* [DATA TO PROCESS]:

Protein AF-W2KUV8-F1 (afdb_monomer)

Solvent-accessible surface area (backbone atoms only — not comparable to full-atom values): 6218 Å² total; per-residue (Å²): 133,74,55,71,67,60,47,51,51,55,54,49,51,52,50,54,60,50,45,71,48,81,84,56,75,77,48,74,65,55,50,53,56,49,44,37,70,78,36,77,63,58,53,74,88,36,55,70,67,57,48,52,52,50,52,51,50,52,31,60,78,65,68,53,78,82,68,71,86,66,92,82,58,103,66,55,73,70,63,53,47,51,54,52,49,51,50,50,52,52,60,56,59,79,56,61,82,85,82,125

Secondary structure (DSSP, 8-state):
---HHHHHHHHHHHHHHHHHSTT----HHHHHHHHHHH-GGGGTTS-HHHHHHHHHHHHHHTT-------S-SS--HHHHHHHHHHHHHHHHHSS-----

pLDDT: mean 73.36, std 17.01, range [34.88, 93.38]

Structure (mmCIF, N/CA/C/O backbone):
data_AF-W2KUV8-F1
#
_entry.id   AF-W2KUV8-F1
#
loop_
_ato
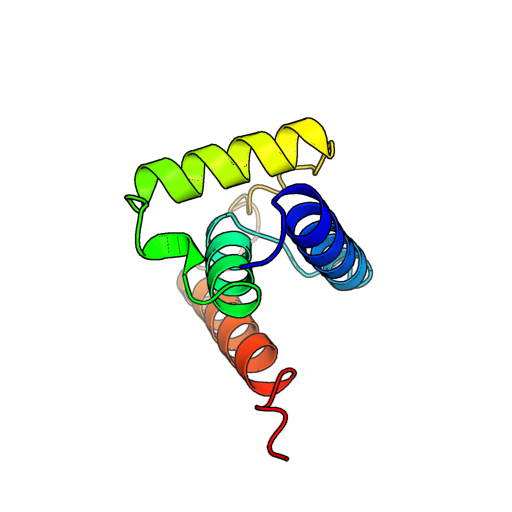m_site.group_PDB
_atom_site.id
_atom_site.type_symbol
_atom_site.label_atom_id
_atom_site.label_alt_id
_atom_site.label_comp_id
_atom_site.label_asym_id
_atom_site.label_entity_id
_atom_site.label_seq_id
_atom_site.pdbx_PDB_ins_code
_atom_site.Cartn_x
_atom_site.Cartn_y
_atom_site.Cartn_z
_atom_site.occupancy
_atom_site.B_iso_or_equiv
_atom_site.auth_seq_id
_atom_site.auth_comp_id
_atom_site.auth_asym_id
_atom_site.auth_atom_id
_atom_site.pdbx_PDB_model_num
ATOM 1 N N . VAL A 1 1 ? 3.176 -4.499 -17.758 1.00 59.16 1 VAL A N 1
ATOM 2 C CA . VAL A 1 1 ? 3.619 -3.279 -17.060 1.00 59.16 1 VAL A CA 1
ATOM 3 C C . VAL A 1 1 ? 2.457 -2.315 -17.072 1.00 59.16 1 VAL A C 1
ATOM 5 O O . VAL A 1 1 ? 2.143 -1.764 -18.123 1.00 59.16 1 VAL A O 1
ATOM 8 N N . LEU A 1 2 ? 1.752 -2.197 -15.953 1.00 61.84 2 LEU A N 1
ATOM 9 C CA . LEU A 1 2 ? 0.747 -1.148 -15.793 1.00 61.84 2 LEU A CA 1
ATOM 10 C C . LEU A 1 2 ? 1.454 0.213 -15.781 1.00 61.84 2 LEU A C 1
ATOM 12 O O . LEU A 1 2 ? 2.541 0.347 -15.213 1.00 61.84 2 LEU A O 1
ATOM 16 N N . THR A 1 3 ? 0.854 1.233 -16.397 1.00 74.31 3 THR A N 1
ATOM 17 C CA . THR A 1 3 ? 1.321 2.607 -16.176 1.00 74.31 3 THR A CA 1
ATOM 18 C C . THR A 1 3 ? 1.139 2.943 -14.693 1.00 74.31 3 THR A C 1
ATOM 20 O O . THR A 1 3 ? 0.198 2.461 -14.055 1.00 74.31 3 THR A O 1
ATOM 23 N N . MET A 1 4 ? 2.053 3.733 -14.116 1.00 71.94 4 MET A N 1
ATOM 24 C CA . MET A 1 4 ? 2.033 4.036 -12.674 1.00 71.94 4 MET A CA 1
ATOM 25 C C . MET A 1 4 ? 0.684 4.616 -12.216 1.00 71.94 4 MET A C 1
ATOM 27 O O . MET A 1 4 ? 0.249 4.303 -11.112 1.00 71.94 4 MET A O 1
ATOM 31 N N . ASP A 1 5 ? -0.005 5.368 -13.078 1.00 80.25 5 ASP A N 1
ATOM 32 C CA . ASP A 1 5 ? -1.328 5.931 -12.786 1.00 80.25 5 ASP A CA 1
ATOM 33 C C . ASP A 1 5 ? -2.424 4.857 -12.700 1.00 80.25 5 ASP A C 1
ATOM 35 O O . ASP A 1 5 ? -3.214 4.853 -11.758 1.00 80.25 5 ASP A O 1
ATOM 39 N N . VAL A 1 6 ? -2.446 3.892 -13.630 1.00 86.69 6 VAL A N 1
ATOM 40 C CA . VAL A 1 6 ? -3.423 2.787 -13.605 1.00 86.69 6 VAL A CA 1
ATOM 41 C C . VAL A 1 6 ? -3.191 1.896 -12.385 1.00 86.69 6 VAL A C 1
ATOM 43 O O . VAL A 1 6 ? -4.141 1.515 -11.701 1.00 86.69 6 VAL A O 1
ATOM 46 N N . TYR A 1 7 ? -1.927 1.609 -12.069 1.00 89.88 7 TYR A N 1
ATOM 47 C CA . TYR A 1 7 ? -1.558 0.870 -10.865 1.00 89.88 7 TYR A CA 1
ATOM 48 C C . TYR A 1 7 ? -2.030 1.584 -9.583 1.00 89.88 7 TYR A C 1
ATOM 50 O O . TYR A 1 7 ? -2.629 0.948 -8.710 1.00 89.88 7 TYR A O 1
ATOM 58 N N . ASP A 1 8 ? -1.803 2.898 -9.476 1.00 91.62 8 ASP A N 1
ATOM 59 C CA . ASP A 1 8 ? -2.211 3.686 -8.309 1.00 91.62 8 ASP A CA 1
ATOM 60 C C . ASP A 1 8 ? -3.739 3.670 -8.135 1.00 91.62 8 ASP A C 1
ATOM 62 O O . ASP A 1 8 ? -4.225 3.496 -7.013 1.00 91.62 8 ASP A O 1
ATOM 66 N N . CYS A 1 9 ? -4.505 3.772 -9.229 1.00 92.56 9 CYS A N 1
ATOM 67 C CA . CYS A 1 9 ? -5.965 3.654 -9.201 1.00 92.56 9 CYS A CA 1
ATOM 68 C C . CYS A 1 9 ? -6.426 2.289 -8.670 1.00 92.56 9 CYS A C 1
ATOM 70 O O . CYS A 1 9 ? -7.248 2.236 -7.753 1.00 92.56 9 CYS A O 1
ATOM 72 N N . MET A 1 10 ? -5.865 1.192 -9.189 1.00 92.88 10 MET A N 1
ATOM 73 C CA . MET A 1 10 ? -6.231 -0.167 -8.767 1.00 92.88 10 MET A CA 1
ATOM 74 C C . MET A 1 10 ? -5.894 -0.426 -7.295 1.00 92.88 10 MET A C 1
ATOM 76 O O . MET A 1 10 ? -6.682 -1.019 -6.552 1.00 92.88 10 MET A O 1
ATOM 80 N N . LEU A 1 11 ? -4.727 0.040 -6.839 1.00 92.06 11 LEU A N 1
ATOM 81 C CA . LEU A 1 11 ? -4.337 -0.095 -5.440 1.00 92.06 11 LEU A CA 1
ATOM 82 C C . LEU A 1 11 ? -5.253 0.732 -4.526 1.00 92.06 11 LEU A C 1
ATOM 84 O O . LEU A 1 11 ? -5.632 0.263 -3.450 1.00 92.06 11 LEU A O 1
ATOM 88 N N . LEU A 1 12 ? -5.634 1.944 -4.943 1.00 91.88 12 LEU A N 1
ATOM 89 C CA . LEU A 1 12 ? -6.538 2.807 -4.184 1.00 91.88 12 LEU A CA 1
ATOM 90 C C . LEU A 1 12 ? -7.943 2.208 -4.073 1.00 91.88 12 LEU A C 1
ATOM 92 O O . LEU A 1 12 ? -8.526 2.219 -2.987 1.00 91.88 12 LEU A O 1
ATOM 96 N N . GLU A 1 13 ? -8.468 1.648 -5.161 1.00 91.50 13 GLU A N 1
ATOM 97 C CA . GLU A 1 13 ? -9.757 0.957 -5.170 1.00 91.50 13 GLU A CA 1
ATOM 98 C C . GLU A 1 13 ? -9.765 -0.206 -4.169 1.00 91.50 13 GLU A C 1
ATOM 100 O O . GLU A 1 13 ? -10.641 -0.281 -3.303 1.00 91.50 13 GLU A O 1
ATOM 105 N N . TRP A 1 14 ? -8.725 -1.046 -4.193 1.00 89.94 14 TRP A N 1
ATOM 106 C CA . TRP A 1 14 ? -8.577 -2.142 -3.237 1.00 89.94 14 TRP A CA 1
ATOM 107 C C . TRP A 1 14 ? -8.477 -1.655 -1.784 1.00 89.94 14 TRP A C 1
ATOM 109 O O . TRP A 1 14 ? -9.055 -2.267 -0.875 1.00 89.94 14 TRP A O 1
ATOM 119 N N . VAL A 1 15 ? -7.757 -0.553 -1.539 1.00 87.62 15 VAL A N 1
ATOM 120 C CA . VAL A 1 15 ? -7.670 0.067 -0.209 1.00 87.62 15 VAL A CA 1
ATOM 121 C C . VAL A 1 15 ? -9.051 0.514 0.266 1.00 87.62 15 VAL A C 1
ATOM 123 O O . VAL A 1 15 ? -9.425 0.227 1.406 1.00 87.62 15 VAL A O 1
ATOM 126 N N . ASN A 1 16 ? -9.804 1.205 -0.589 1.00 86.38 16 ASN A N 1
ATOM 127 C CA . ASN A 1 16 ? -11.129 1.721 -0.264 1.00 86.38 16 ASN A CA 1
ATOM 128 C C . ASN A 1 16 ? -12.114 0.588 0.018 1.00 86.38 16 ASN A C 1
ATOM 130 O O . ASN A 1 16 ? -12.801 0.624 1.039 1.00 86.38 16 ASN A O 1
ATOM 134 N N . ASP A 1 17 ? -12.122 -0.451 -0.816 1.00 85.00 17 ASP A N 1
ATOM 135 C CA . ASP A 1 17 ? -12.971 -1.620 -0.610 1.00 85.00 17 ASP A CA 1
ATOM 136 C C . ASP A 1 17 ? -12.632 -2.355 0.696 1.00 85.00 17 ASP A C 1
ATOM 138 O O . ASP A 1 17 ? -13.503 -2.652 1.514 1.00 85.00 17 ASP A O 1
ATOM 142 N N . THR A 1 18 ? -11.339 -2.524 0.982 1.00 78.88 18 THR A N 1
ATOM 143 C CA . THR A 1 18 ? -10.881 -3.154 2.227 1.00 78.88 18 THR A CA 1
ATOM 144 C C . THR A 1 18 ? -11.268 -2.338 3.466 1.00 78.88 18 THR A C 1
ATOM 146 O O . THR A 1 18 ? -11.592 -2.919 4.503 1.00 78.88 18 THR A O 1
ATOM 149 N N . ARG A 1 19 ? -11.274 -1.001 3.373 1.00 76.06 19 ARG A N 1
ATOM 150 C CA . ARG A 1 19 ? -11.665 -0.095 4.469 1.00 76.06 19 ARG A CA 1
ATOM 151 C C . ARG A 1 19 ? -13.167 -0.056 4.742 1.00 76.06 19 ARG A C 1
ATOM 153 O O . ARG A 1 19 ? -13.533 0.321 5.858 1.00 76.06 19 ARG A O 1
ATOM 160 N N . LYS A 1 20 ? -14.029 -0.457 3.793 1.00 74.94 20 LYS A N 1
ATOM 161 C CA . LYS A 1 20 ? -15.483 -0.587 4.038 1.00 74.94 20 LYS A CA 1
ATOM 162 C C . LYS A 1 20 ? -15.745 -1.489 5.246 1.00 74.94 20 LYS A C 1
ATOM 164 O O . LYS A 1 20 ? -16.576 -1.183 6.100 1.00 74.94 20 LYS A O 1
ATOM 169 N N . TYR A 1 21 ? -14.934 -2.534 5.392 1.00 67.31 21 TYR A N 1
ATOM 170 C CA . TYR A 1 21 ? -14.895 -3.383 6.573 1.00 67.31 21 TYR A CA 1
ATOM 171 C C . TYR A 1 21 ? -14.045 -2.715 7.667 1.00 67.31 21 TYR A C 1
ATOM 173 O O . TYR A 1 21 ? -12.881 -3.065 7.857 1.00 67.31 21 TYR A O 1
ATOM 181 N N . LYS A 1 22 ? -14.639 -1.750 8.395 1.00 56.50 22 LYS A N 1
ATOM 182 C CA . LYS A 1 22 ? -14.034 -0.833 9.404 1.00 56.50 22 LYS A CA 1
ATOM 183 C C . LYS A 1 22 ? -13.113 -1.464 10.472 1.00 56.50 22 LYS A C 1
ATOM 185 O O . LYS A 1 22 ? -12.466 -0.724 11.219 1.00 56.50 22 LYS A O 1
ATOM 190 N N . VAL A 1 23 ? -13.053 -2.792 10.549 1.00 55.31 23 VAL A N 1
ATOM 191 C CA . VAL A 1 23 ? -12.193 -3.602 11.428 1.00 55.31 23 VAL A CA 1
ATOM 192 C C . VAL A 1 23 ? -10.811 -3.913 10.832 1.00 55.31 23 VAL A C 1
ATOM 194 O O . VAL A 1 23 ? -9.886 -4.218 11.578 1.00 55.31 23 VAL A O 1
ATOM 197 N N . ARG A 1 24 ? -10.626 -3.817 9.507 1.00 60.50 24 ARG A N 1
ATOM 198 C CA . ARG A 1 24 ? -9.382 -4.224 8.832 1.00 60.50 24 ARG A CA 1
ATOM 199 C C . ARG A 1 24 ? -8.404 -3.049 8.742 1.00 60.50 24 ARG A C 1
ATOM 201 O O . ARG A 1 24 ? -8.599 -2.107 7.975 1.00 60.50 24 ARG A O 1
ATOM 208 N N . ALA A 1 25 ? -7.340 -3.090 9.542 1.00 68.75 25 ALA A N 1
ATOM 209 C CA . ALA A 1 25 ? -6.229 -2.151 9.419 1.00 68.75 25 ALA A CA 1
ATOM 210 C C . ALA A 1 25 ? -5.376 -2.506 8.189 1.00 68.75 25 ALA A C 1
ATOM 212 O O . ALA A 1 25 ? -4.963 -3.649 8.028 1.00 68.75 25 ALA A O 1
ATOM 213 N N . ILE A 1 26 ? -5.084 -1.523 7.335 1.00 77.00 26 ILE A N 1
ATOM 214 C CA . ILE A 1 26 ? -4.191 -1.705 6.183 1.00 77.00 26 ILE A CA 1
ATOM 215 C C . ILE A 1 26 ? -2.798 -1.235 6.590 1.00 77.00 26 ILE A C 1
ATOM 217 O O . ILE A 1 26 ? -2.564 -0.038 6.776 1.00 77.00 26 ILE A O 1
ATOM 221 N N . THR A 1 27 ? -1.883 -2.186 6.752 1.00 80.62 27 THR A N 1
ATOM 222 C CA . THR A 1 27 ? -0.480 -1.913 7.082 1.00 80.62 27 THR A CA 1
ATOM 223 C C . THR A 1 27 ? 0.350 -1.696 5.814 1.00 80.62 27 THR A C 1
ATOM 225 O O . THR A 1 27 ? -0.067 -2.061 4.715 1.00 80.62 27 THR A O 1
ATOM 228 N N . THR A 1 28 ? 1.563 -1.150 5.950 1.00 82.81 28 THR A N 1
ATOM 229 C CA . THR A 1 28 ? 2.523 -1.053 4.832 1.00 82.81 28 THR A CA 1
ATOM 230 C C . THR A 1 28 ? 2.792 -2.417 4.191 1.00 82.81 28 THR A C 1
ATOM 232 O O . THR A 1 28 ? 2.911 -2.509 2.975 1.00 82.81 28 THR A O 1
ATOM 235 N N . ARG A 1 29 ? 2.814 -3.494 4.986 1.00 81.75 29 ARG A N 1
ATOM 236 C CA . ARG A 1 29 ? 3.023 -4.855 4.480 1.00 81.75 29 ARG A CA 1
ATOM 237 C C . ARG A 1 29 ? 1.830 -5.376 3.676 1.00 81.75 29 ARG A C 1
ATOM 239 O O . ARG A 1 29 ? 2.033 -6.054 2.679 1.00 81.75 29 ARG A O 1
ATOM 246 N N . CYS A 1 30 ? 0.603 -4.997 4.048 1.00 83.81 30 CYS A N 1
ATOM 247 C CA . CYS A 1 30 ? -0.589 -5.288 3.243 1.00 83.81 30 CYS A CA 1
ATOM 248 C C . CYS A 1 30 ? -0.510 -4.614 1.870 1.00 83.81 30 CYS A C 1
ATOM 250 O O . CYS A 1 30 ? -0.865 -5.224 0.867 1.00 83.81 30 CYS A O 1
ATOM 252 N N . LEU A 1 31 ? -0.032 -3.366 1.839 1.00 88.00 31 LEU A N 1
ATOM 253 C CA . LEU A 1 31 ? 0.171 -2.641 0.591 1.00 88.00 31 LEU A CA 1
ATOM 254 C C . LEU A 1 31 ? 1.240 -3.321 -0.261 1.00 88.00 31 LEU A C 1
ATOM 256 O O . LEU A 1 31 ? 0.935 -3.641 -1.393 1.00 88.00 31 LEU A O 1
ATOM 260 N N . LEU A 1 32 ? 2.414 -3.650 0.294 1.00 89.06 32 LEU A N 1
ATOM 261 C CA . LEU A 1 32 ? 3.475 -4.367 -0.433 1.00 89.06 32 LEU A CA 1
ATOM 262 C C . LEU A 1 32 ? 2.988 -5.680 -1.059 1.00 89.06 32 LEU A C 1
ATOM 264 O O . LEU A 1 32 ? 3.234 -5.925 -2.236 1.00 89.06 32 LEU A O 1
ATOM 268 N N . LEU A 1 33 ? 2.278 -6.511 -0.288 1.00 88.62 33 LEU A N 1
ATOM 269 C CA . LEU A 1 33 ? 1.738 -7.777 -0.790 1.00 88.62 33 LEU A CA 1
ATOM 270 C C . LEU A 1 33 ? 0.743 -7.551 -1.928 1.00 88.62 33 LEU A C 1
ATOM 272 O O . LEU A 1 33 ? 0.791 -8.253 -2.935 1.00 88.62 33 LEU A O 1
ATOM 276 N N . MET A 1 34 ? -0.142 -6.560 -1.790 1.00 90.31 34 MET A N 1
ATOM 277 C CA . MET A 1 34 ? -1.088 -6.238 -2.853 1.00 
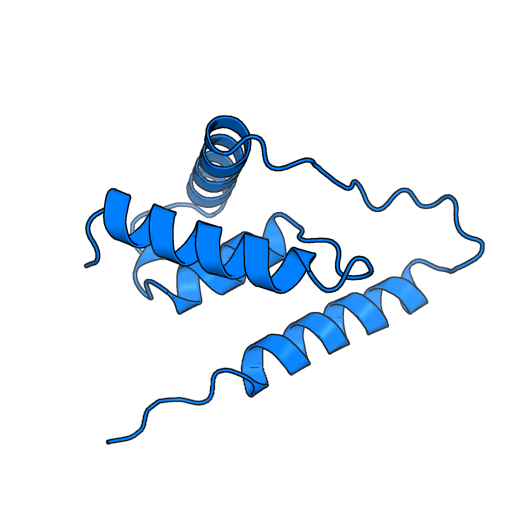90.31 34 MET A CA 1
ATOM 278 C C . MET A 1 34 ? -0.387 -5.638 -4.077 1.00 90.31 34 MET A C 1
ATOM 280 O O . MET A 1 34 ? -0.772 -5.934 -5.200 1.00 90.31 34 MET A O 1
ATOM 284 N N . SER A 1 35 ? 0.667 -4.849 -3.883 1.00 90.12 35 SER A N 1
ATOM 285 C CA . SER A 1 35 ? 1.466 -4.268 -4.960 1.00 90.12 35 SER A CA 1
ATOM 286 C C . SER A 1 35 ? 2.125 -5.330 -5.829 1.00 90.12 35 SER A C 1
ATOM 288 O O . SER A 1 35 ? 1.972 -5.287 -7.043 1.00 90.12 35 SER A O 1
ATOM 290 N N . VAL A 1 36 ? 2.783 -6.316 -5.207 1.00 89.81 36 VAL A N 1
ATOM 291 C CA . VAL A 1 36 ? 3.358 -7.478 -5.912 1.00 89.81 36 VAL A CA 1
ATOM 292 C C . VAL A 1 36 ? 2.269 -8.268 -6.628 1.00 89.81 36 VAL A C 1
ATOM 294 O O . VAL A 1 36 ? 2.478 -8.782 -7.716 1.00 89.81 36 VAL A O 1
ATOM 297 N N . ARG A 1 37 ? 1.081 -8.346 -6.0
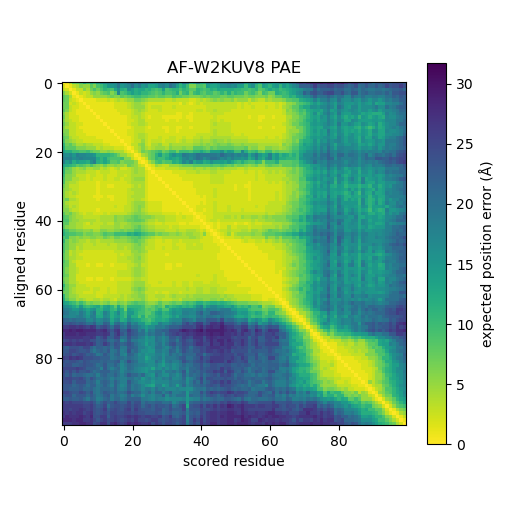31 1.00 88.62 37 ARG A N 1
ATOM 298 C CA . ARG A 1 37 ? -0.044 -9.065 -6.612 1.00 88.62 37 ARG A CA 1
ATOM 299 C C . ARG A 1 37 ? -0.663 -8.369 -7.830 1.00 88.62 37 ARG A C 1
ATOM 301 O O . ARG A 1 37 ? -1.155 -9.053 -8.723 1.00 88.62 37 ARG A O 1
ATOM 308 N N . LEU A 1 38 ? -0.706 -7.038 -7.834 1.00 88.69 38 LEU A N 1
ATOM 309 C CA . LEU A 1 38 ? -1.224 -6.236 -8.948 1.00 88.69 38 LEU A CA 1
ATOM 310 C C . LEU A 1 38 ? -0.202 -6.109 -10.082 1.00 88.69 38 LEU A C 1
ATOM 312 O O . LEU A 1 38 ? -0.579 -6.110 -11.249 1.00 88.69 38 LEU A O 1
ATOM 316 N N . GLU A 1 39 ? 1.081 -6.012 -9.742 1.00 88.19 39 GLU A N 1
ATOM 317 C CA . GLU A 1 39 ? 2.188 -5.934 -10.688 1.00 88.19 39 GLU A CA 1
ATOM 318 C C . GLU A 1 39 ? 3.317 -6.835 -10.178 1.00 88.19 39 GLU A C 1
ATOM 320 O O . GLU A 1 39 ? 4.053 -6.472 -9.262 1.00 88.19 39 GLU A O 1
ATOM 325 N N . ASN A 1 40 ? 3.466 -8.020 -10.776 1.00 84.44 40 ASN A N 1
ATOM 326 C CA . ASN A 1 40 ? 4.462 -9.012 -10.344 1.00 84.44 40 ASN A CA 1
ATOM 327 C C . ASN A 1 40 ? 5.890 -8.443 -10.351 1.00 84.44 40 ASN A C 1
ATOM 329 O O . ASN A 1 40 ? 6.709 -8.819 -9.516 1.00 84.44 40 ASN A O 1
ATOM 333 N N . ARG A 1 41 ? 6.161 -7.473 -11.236 1.00 87.69 41 ARG A N 1
ATOM 334 C CA . ARG A 1 41 ? 7.460 -6.798 -11.344 1.00 87.69 41 ARG A CA 1
ATOM 335 C C . ARG A 1 41 ? 7.654 -5.661 -10.346 1.00 87.69 41 ARG A C 1
ATOM 337 O O . ARG A 1 41 ? 8.651 -4.947 -10.401 1.00 87.69 41 ARG A O 1
ATOM 344 N N . PHE A 1 42 ? 6.718 -5.450 -9.418 1.00 86.06
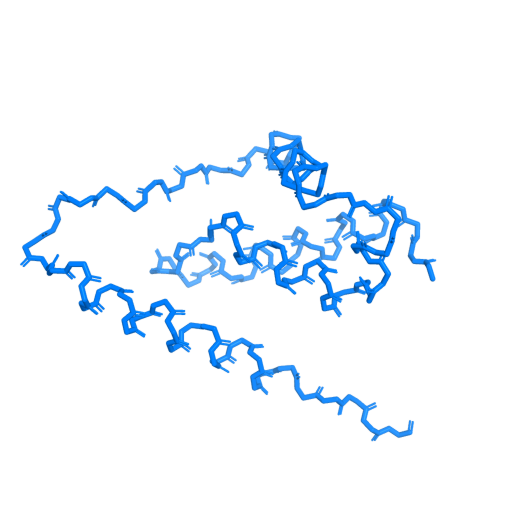 42 PHE A N 1
ATOM 345 C CA . PHE A 1 42 ? 6.754 -4.304 -8.510 1.00 86.06 42 PHE A CA 1
ATOM 346 C C . PHE A 1 42 ? 8.037 -4.242 -7.666 1.00 86.06 42 PHE A C 1
ATOM 348 O O . PHE A 1 42 ? 8.486 -3.145 -7.324 1.00 86.06 42 PHE A O 1
ATOM 355 N N . LEU A 1 43 ? 8.637 -5.396 -7.366 1.00 87.62 43 LEU A N 1
ATOM 356 C CA . LEU A 1 43 ? 9.898 -5.501 -6.631 1.00 87.62 43 LEU A CA 1
ATOM 357 C C . LEU A 1 43 ? 11.103 -5.876 -7.506 1.00 87.62 43 LEU A C 1
ATOM 359 O O . LEU A 1 43 ? 12.209 -5.871 -6.985 1.00 87.62 43 LEU A O 1
ATOM 363 N N . GLU A 1 44 ? 10.927 -6.185 -8.797 1.00 86.75 44 GLU A N 1
ATOM 364 C CA . GLU A 1 44 ? 12.041 -6.634 -9.656 1.00 86.75 44 GLU A CA 1
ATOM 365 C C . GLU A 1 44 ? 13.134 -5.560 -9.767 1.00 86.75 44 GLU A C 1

* [EXERCISE INSTRUCTIONS]: Look above for the line with "ATOM 89 C CA" and the line with "ATOM 100 O O", and reproduce exactly those two lines plus every line between, nothing more.

* [YOUR SOLUTION]:
ATOM 89 C CA . LEU A 1 12 ? -6.538 2.807 -4.184 1.00 91.88 12 LEU A CA 1
ATOM 90 C C . LEU A 1 12 ? -7.943 2.208 -4.073 1.00 91.88 12 LEU A C 1
ATOM 92 O O . LEU A 1 12 ? -8.526 2.219 -2.987 1.00 91.88 12 LEU A O 1
ATOM 96 N N . GLU A 1 13 ? -8.468 1.648 -5.161 1.00 91.50 13 GLU A N 1
ATOM 97 C CA . GLU A 1 13 ? -9.757 0.957 -5.170 1.00 91.50 13 GLU A CA 1
ATOM 98 C C . GLU A 1 13 ? -9.765 -0.206 -4.169 1.00 91.50 13 GLU A C 1
ATOM 100 O O . GLU A 1 13 ? -10.641 -0.281 -3.303 1.00 91.50 13 GLU A O 1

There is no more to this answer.